Building on this, the AI250 and AI200 solutions both incorporate direct liquid cooling and support both PCIe for scaling up and Ethernet for scaling out. This combination provides flexibility for diverse data center configurations and workloads. Furthermore, confidential computing capabilities are integrated, enhancing security for sensitive AI workloads. Durga Malladi, SVP & GM, Technology Planning, Edge Solutions & Data Center at Qualcomm Technologies, Inc., highlighted how these solutions empower customers to deploy generative AI at an unprecedented total cost of ownership (TCO).
“Our rich software stack and open ecosystem support make it easier than ever for developers and enterprises to integrate, manage, and scale already trained AI models on our optimized AI inference solutions. With seamless compatibility for leading AI frameworks and one-click model deployment, Qualcomm AI200 and AI250 are designed for frictionless adoption and rapid innovation.”
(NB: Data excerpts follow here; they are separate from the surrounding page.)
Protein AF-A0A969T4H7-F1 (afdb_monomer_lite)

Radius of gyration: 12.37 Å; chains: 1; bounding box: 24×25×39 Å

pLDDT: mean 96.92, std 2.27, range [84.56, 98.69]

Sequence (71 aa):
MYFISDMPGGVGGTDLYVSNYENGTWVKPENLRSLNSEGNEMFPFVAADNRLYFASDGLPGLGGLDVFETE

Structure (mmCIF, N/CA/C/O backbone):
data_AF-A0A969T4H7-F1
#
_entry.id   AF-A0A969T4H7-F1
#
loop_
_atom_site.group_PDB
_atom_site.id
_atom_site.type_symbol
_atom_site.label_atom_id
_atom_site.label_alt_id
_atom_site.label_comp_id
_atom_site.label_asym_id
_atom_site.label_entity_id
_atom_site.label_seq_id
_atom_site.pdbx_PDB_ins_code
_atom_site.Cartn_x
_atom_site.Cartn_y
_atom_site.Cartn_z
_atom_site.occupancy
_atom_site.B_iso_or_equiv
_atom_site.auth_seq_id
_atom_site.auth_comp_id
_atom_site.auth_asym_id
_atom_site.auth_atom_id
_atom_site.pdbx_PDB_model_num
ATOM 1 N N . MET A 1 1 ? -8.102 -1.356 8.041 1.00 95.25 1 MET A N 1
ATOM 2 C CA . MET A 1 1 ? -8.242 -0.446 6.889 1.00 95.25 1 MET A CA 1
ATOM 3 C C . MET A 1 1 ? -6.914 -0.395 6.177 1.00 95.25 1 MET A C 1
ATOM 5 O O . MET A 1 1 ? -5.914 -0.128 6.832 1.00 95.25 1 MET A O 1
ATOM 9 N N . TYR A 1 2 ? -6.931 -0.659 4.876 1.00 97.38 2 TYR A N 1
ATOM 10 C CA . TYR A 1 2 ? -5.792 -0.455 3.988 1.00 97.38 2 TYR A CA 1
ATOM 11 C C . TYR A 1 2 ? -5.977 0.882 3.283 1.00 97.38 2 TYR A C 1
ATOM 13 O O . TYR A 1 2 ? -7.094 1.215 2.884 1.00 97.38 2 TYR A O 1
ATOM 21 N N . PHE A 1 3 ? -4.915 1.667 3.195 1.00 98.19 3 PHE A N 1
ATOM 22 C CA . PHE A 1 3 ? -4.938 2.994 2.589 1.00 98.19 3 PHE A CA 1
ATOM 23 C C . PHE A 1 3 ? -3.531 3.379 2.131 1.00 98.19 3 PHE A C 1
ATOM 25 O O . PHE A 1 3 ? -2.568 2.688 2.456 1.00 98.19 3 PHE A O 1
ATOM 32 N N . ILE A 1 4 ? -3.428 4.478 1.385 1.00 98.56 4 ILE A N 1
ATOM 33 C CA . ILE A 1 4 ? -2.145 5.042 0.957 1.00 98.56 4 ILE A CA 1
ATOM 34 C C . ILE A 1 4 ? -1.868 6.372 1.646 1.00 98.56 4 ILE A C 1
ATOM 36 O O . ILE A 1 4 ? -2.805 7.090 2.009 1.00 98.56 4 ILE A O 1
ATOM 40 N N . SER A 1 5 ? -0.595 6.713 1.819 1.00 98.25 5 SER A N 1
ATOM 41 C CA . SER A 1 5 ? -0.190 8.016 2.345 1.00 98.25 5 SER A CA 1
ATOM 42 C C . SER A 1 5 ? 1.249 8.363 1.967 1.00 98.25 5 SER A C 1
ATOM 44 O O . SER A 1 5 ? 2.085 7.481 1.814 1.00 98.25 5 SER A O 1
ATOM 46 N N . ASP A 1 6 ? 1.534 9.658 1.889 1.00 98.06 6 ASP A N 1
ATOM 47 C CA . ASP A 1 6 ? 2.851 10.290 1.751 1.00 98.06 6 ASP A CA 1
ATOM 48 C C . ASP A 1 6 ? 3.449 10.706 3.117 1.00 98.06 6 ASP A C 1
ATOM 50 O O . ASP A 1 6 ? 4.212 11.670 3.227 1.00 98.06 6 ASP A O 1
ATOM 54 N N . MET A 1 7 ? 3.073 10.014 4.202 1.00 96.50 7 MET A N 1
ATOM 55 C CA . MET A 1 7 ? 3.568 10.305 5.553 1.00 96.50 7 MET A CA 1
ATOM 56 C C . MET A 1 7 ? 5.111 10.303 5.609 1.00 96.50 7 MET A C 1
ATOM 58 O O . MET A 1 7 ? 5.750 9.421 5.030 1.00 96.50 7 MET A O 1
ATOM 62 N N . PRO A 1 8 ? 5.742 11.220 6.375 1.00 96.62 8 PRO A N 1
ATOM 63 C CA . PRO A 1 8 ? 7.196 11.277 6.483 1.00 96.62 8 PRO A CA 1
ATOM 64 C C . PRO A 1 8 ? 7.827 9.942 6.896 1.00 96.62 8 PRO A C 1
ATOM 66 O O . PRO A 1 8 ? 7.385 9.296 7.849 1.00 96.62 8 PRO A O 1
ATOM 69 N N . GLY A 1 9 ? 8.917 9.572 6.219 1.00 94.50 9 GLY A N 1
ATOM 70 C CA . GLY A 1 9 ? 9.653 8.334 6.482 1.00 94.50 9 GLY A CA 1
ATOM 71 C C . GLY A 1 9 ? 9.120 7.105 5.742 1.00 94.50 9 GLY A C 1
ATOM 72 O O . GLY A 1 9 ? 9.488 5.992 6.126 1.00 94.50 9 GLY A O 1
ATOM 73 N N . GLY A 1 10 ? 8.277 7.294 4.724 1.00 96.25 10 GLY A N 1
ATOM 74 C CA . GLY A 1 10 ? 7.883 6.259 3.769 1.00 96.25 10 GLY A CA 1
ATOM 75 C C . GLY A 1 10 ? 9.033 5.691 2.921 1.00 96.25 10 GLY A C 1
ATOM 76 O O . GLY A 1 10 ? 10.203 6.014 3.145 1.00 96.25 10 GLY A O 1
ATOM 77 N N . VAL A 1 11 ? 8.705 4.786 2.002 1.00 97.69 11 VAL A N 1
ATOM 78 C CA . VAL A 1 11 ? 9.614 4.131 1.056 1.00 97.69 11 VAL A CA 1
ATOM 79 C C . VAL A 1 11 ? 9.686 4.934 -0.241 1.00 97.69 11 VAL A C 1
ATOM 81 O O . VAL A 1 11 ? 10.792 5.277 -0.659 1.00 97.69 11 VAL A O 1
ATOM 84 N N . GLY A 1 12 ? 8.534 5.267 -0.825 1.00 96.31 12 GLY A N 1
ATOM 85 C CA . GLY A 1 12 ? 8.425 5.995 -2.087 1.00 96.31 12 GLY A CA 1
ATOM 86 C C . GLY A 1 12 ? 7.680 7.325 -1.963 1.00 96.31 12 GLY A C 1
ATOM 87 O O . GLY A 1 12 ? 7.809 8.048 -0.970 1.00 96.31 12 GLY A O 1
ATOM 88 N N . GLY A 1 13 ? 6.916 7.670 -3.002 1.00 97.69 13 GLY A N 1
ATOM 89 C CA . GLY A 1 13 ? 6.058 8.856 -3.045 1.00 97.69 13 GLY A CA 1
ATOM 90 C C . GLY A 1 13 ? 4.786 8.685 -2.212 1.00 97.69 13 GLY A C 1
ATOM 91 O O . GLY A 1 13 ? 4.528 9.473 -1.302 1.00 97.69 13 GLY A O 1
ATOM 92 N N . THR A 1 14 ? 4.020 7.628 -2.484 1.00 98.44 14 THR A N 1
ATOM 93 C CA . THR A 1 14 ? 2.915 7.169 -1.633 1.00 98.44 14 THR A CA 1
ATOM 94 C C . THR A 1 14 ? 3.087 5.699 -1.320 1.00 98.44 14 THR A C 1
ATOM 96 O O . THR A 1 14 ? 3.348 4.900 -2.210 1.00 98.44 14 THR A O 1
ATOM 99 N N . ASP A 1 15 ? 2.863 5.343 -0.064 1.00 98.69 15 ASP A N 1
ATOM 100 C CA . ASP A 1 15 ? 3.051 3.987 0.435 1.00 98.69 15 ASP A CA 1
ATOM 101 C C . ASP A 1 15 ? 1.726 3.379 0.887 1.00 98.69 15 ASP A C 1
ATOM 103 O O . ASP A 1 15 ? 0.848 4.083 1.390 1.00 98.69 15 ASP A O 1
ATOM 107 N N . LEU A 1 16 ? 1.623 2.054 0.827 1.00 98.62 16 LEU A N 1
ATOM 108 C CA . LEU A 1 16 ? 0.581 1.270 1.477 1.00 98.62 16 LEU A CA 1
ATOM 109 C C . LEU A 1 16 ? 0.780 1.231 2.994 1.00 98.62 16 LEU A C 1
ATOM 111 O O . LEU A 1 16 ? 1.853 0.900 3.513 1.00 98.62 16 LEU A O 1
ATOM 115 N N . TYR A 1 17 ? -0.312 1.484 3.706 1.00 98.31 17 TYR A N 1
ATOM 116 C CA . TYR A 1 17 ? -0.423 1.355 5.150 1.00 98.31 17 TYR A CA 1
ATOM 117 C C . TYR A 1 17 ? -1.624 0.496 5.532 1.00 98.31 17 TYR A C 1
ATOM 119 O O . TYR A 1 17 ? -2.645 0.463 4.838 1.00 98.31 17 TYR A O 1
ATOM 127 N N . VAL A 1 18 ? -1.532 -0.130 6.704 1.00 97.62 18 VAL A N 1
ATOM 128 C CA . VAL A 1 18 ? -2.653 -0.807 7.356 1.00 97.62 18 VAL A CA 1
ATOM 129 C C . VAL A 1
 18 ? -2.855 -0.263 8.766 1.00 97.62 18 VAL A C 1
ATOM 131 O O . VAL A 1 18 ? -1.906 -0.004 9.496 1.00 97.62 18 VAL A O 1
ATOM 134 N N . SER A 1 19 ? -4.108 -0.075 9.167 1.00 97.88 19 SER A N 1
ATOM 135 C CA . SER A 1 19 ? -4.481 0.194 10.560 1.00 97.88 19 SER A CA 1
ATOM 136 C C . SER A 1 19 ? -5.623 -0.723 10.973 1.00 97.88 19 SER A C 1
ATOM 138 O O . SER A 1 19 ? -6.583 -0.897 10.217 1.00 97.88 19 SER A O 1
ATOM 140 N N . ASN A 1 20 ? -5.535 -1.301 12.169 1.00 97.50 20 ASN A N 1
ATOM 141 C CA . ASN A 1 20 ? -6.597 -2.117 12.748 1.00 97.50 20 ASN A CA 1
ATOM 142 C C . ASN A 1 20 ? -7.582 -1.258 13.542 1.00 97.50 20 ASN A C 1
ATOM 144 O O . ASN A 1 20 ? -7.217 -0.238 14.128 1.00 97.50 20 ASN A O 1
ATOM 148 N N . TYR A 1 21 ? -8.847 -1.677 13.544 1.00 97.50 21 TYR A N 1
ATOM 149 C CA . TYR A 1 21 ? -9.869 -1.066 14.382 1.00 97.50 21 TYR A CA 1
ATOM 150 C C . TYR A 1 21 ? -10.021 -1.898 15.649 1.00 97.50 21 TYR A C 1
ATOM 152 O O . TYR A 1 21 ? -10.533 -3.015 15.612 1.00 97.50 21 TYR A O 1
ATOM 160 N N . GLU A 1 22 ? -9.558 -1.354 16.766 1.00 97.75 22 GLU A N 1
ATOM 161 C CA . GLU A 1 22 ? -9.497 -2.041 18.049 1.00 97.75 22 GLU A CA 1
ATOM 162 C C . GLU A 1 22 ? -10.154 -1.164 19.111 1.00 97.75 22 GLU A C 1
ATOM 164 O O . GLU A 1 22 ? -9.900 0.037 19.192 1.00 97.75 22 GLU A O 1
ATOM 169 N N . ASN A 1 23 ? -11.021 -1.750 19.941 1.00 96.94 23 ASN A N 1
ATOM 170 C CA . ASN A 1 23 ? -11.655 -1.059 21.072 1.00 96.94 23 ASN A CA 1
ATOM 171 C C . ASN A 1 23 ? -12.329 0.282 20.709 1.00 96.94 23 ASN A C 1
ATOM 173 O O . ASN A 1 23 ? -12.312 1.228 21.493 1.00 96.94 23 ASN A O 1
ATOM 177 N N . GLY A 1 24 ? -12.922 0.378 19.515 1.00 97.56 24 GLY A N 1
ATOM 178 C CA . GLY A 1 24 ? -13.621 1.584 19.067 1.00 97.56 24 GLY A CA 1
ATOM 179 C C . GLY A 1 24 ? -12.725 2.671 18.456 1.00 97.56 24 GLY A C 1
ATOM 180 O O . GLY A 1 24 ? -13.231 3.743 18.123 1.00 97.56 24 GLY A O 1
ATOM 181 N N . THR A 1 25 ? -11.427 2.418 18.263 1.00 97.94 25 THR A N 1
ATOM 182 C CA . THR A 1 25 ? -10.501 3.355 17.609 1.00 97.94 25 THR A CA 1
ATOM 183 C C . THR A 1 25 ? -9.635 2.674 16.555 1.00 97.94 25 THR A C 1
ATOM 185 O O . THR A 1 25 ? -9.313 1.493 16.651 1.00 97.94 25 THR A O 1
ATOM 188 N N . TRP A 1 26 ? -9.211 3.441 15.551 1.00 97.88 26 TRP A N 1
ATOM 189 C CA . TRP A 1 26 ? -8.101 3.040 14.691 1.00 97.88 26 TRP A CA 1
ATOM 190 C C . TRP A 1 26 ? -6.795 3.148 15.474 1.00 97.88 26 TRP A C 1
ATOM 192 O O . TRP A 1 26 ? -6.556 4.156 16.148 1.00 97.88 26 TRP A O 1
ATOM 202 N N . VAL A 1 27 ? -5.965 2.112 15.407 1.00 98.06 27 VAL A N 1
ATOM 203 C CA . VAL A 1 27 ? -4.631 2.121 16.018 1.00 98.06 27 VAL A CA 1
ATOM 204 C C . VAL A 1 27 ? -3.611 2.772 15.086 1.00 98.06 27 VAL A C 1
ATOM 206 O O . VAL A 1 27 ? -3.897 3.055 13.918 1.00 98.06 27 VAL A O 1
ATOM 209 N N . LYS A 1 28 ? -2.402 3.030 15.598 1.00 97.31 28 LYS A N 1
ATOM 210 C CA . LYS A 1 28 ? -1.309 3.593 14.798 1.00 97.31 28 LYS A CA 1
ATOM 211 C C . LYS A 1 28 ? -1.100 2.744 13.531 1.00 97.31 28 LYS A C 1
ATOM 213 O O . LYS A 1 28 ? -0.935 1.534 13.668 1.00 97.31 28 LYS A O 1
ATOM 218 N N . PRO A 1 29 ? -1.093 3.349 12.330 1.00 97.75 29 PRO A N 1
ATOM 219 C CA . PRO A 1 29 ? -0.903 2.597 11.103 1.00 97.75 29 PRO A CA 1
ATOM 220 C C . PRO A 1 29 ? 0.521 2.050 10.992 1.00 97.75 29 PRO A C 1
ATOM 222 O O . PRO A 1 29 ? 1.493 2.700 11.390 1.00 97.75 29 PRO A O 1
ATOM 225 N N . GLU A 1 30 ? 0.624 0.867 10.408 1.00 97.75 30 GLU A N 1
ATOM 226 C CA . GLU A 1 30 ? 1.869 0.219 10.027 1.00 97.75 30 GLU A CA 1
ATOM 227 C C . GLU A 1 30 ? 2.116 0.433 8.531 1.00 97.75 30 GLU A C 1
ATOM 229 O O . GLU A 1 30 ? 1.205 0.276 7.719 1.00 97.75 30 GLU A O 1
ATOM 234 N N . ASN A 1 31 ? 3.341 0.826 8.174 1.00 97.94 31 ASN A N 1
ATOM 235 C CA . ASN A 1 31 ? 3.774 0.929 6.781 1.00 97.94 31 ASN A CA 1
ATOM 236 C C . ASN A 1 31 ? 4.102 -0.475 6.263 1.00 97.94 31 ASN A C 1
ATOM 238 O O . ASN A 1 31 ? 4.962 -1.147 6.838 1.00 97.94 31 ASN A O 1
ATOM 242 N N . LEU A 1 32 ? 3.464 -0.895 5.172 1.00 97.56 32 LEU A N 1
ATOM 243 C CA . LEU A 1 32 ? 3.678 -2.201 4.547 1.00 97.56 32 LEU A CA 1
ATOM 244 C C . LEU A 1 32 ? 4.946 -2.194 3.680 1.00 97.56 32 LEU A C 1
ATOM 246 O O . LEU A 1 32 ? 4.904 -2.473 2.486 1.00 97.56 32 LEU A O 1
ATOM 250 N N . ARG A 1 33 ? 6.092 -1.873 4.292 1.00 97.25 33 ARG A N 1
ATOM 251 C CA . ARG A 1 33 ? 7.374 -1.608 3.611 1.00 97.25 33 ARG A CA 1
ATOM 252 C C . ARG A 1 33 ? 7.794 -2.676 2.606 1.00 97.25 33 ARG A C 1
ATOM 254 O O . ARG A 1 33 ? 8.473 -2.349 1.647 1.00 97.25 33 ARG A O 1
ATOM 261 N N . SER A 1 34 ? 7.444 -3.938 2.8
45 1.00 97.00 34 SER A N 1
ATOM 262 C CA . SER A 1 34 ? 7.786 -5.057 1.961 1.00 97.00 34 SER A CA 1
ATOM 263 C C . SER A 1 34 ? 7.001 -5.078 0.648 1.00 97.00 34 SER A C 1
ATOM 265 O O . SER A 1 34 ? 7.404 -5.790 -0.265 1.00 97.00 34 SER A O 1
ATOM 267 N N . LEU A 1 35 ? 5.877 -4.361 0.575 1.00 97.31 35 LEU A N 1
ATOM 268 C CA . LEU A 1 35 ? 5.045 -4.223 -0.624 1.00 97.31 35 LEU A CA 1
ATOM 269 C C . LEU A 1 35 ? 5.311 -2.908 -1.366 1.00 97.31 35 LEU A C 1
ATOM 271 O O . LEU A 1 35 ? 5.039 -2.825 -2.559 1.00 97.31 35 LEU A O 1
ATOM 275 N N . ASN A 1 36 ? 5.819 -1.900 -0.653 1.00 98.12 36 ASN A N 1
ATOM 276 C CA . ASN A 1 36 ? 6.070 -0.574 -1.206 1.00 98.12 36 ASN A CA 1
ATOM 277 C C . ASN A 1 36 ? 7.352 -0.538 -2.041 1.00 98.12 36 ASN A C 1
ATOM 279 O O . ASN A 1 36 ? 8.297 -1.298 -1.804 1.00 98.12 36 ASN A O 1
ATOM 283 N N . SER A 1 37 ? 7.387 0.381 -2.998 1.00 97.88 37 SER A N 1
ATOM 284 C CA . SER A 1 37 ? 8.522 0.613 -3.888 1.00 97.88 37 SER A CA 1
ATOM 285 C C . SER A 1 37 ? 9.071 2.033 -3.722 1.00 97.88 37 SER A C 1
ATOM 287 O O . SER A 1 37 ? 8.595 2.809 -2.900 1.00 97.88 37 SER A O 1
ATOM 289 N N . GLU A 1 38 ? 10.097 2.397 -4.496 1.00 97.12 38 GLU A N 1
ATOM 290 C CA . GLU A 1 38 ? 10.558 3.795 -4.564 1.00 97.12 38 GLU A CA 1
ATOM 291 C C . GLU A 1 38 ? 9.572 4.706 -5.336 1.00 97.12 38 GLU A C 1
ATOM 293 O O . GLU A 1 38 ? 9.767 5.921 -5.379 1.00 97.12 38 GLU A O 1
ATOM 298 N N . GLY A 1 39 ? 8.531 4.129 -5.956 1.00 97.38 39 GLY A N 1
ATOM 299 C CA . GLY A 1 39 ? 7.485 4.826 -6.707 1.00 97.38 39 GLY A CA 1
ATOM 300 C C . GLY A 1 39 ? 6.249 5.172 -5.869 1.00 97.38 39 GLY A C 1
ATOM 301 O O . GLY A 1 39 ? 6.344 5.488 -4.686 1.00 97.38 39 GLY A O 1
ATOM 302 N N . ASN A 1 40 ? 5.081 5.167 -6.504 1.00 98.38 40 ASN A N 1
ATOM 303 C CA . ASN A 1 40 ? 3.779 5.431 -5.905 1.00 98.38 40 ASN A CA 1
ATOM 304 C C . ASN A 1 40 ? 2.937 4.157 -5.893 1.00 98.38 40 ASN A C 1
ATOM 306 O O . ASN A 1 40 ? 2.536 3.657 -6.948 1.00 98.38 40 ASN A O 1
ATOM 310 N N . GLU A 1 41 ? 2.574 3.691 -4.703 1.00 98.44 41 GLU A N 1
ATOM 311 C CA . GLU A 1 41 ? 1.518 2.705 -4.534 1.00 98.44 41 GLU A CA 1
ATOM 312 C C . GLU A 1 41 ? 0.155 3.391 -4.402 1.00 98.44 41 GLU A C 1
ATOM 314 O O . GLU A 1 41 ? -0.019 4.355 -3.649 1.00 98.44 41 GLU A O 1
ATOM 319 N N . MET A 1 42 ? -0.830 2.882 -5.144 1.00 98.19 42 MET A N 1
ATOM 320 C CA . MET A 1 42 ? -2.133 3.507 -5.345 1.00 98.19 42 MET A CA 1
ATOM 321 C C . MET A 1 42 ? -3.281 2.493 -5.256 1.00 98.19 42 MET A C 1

SVP & GM Durga Malladi, Qualcomm Technologies, Inc.
Qualcomm’s hyperscaler-grade AI software stack is optimized for AI inference across the entire system, from the application to the system software layer. This end-to-end optimization, coupled with compatibility for leading AI frameworks and one-click model deployment, streamlines integration and accelerates innovation. The company emphasizes that this approach simplifies the process for developers and enterprises to integrate, manage, and scale already trained AI models on their optimized AI inference solutions, fostering a more accessible and efficient AI ecosystem.
Qualcomm Technologies’ AI200 and AI250 solutions represent a significant step towards more scalable and efficient AI inference. With innovations like near-memory computing and increased memory bandwidth, these rack solutions could enable disaggregated AI inferencing for a wider range of industries. For organizations managing large language and multimodal models, this translates to optimized performance and reduced total cost of ownership.
The advancements from Qualcomm Technologies extend beyond simple efficiency gains; they facilitate flexible deployment and secure AI workloads through features like direct liquid cooling and confidential computing. This development could enable faster, more accessible generative AI, ultimately impacting how businesses utilize and integrate artificial intelligence into their operations.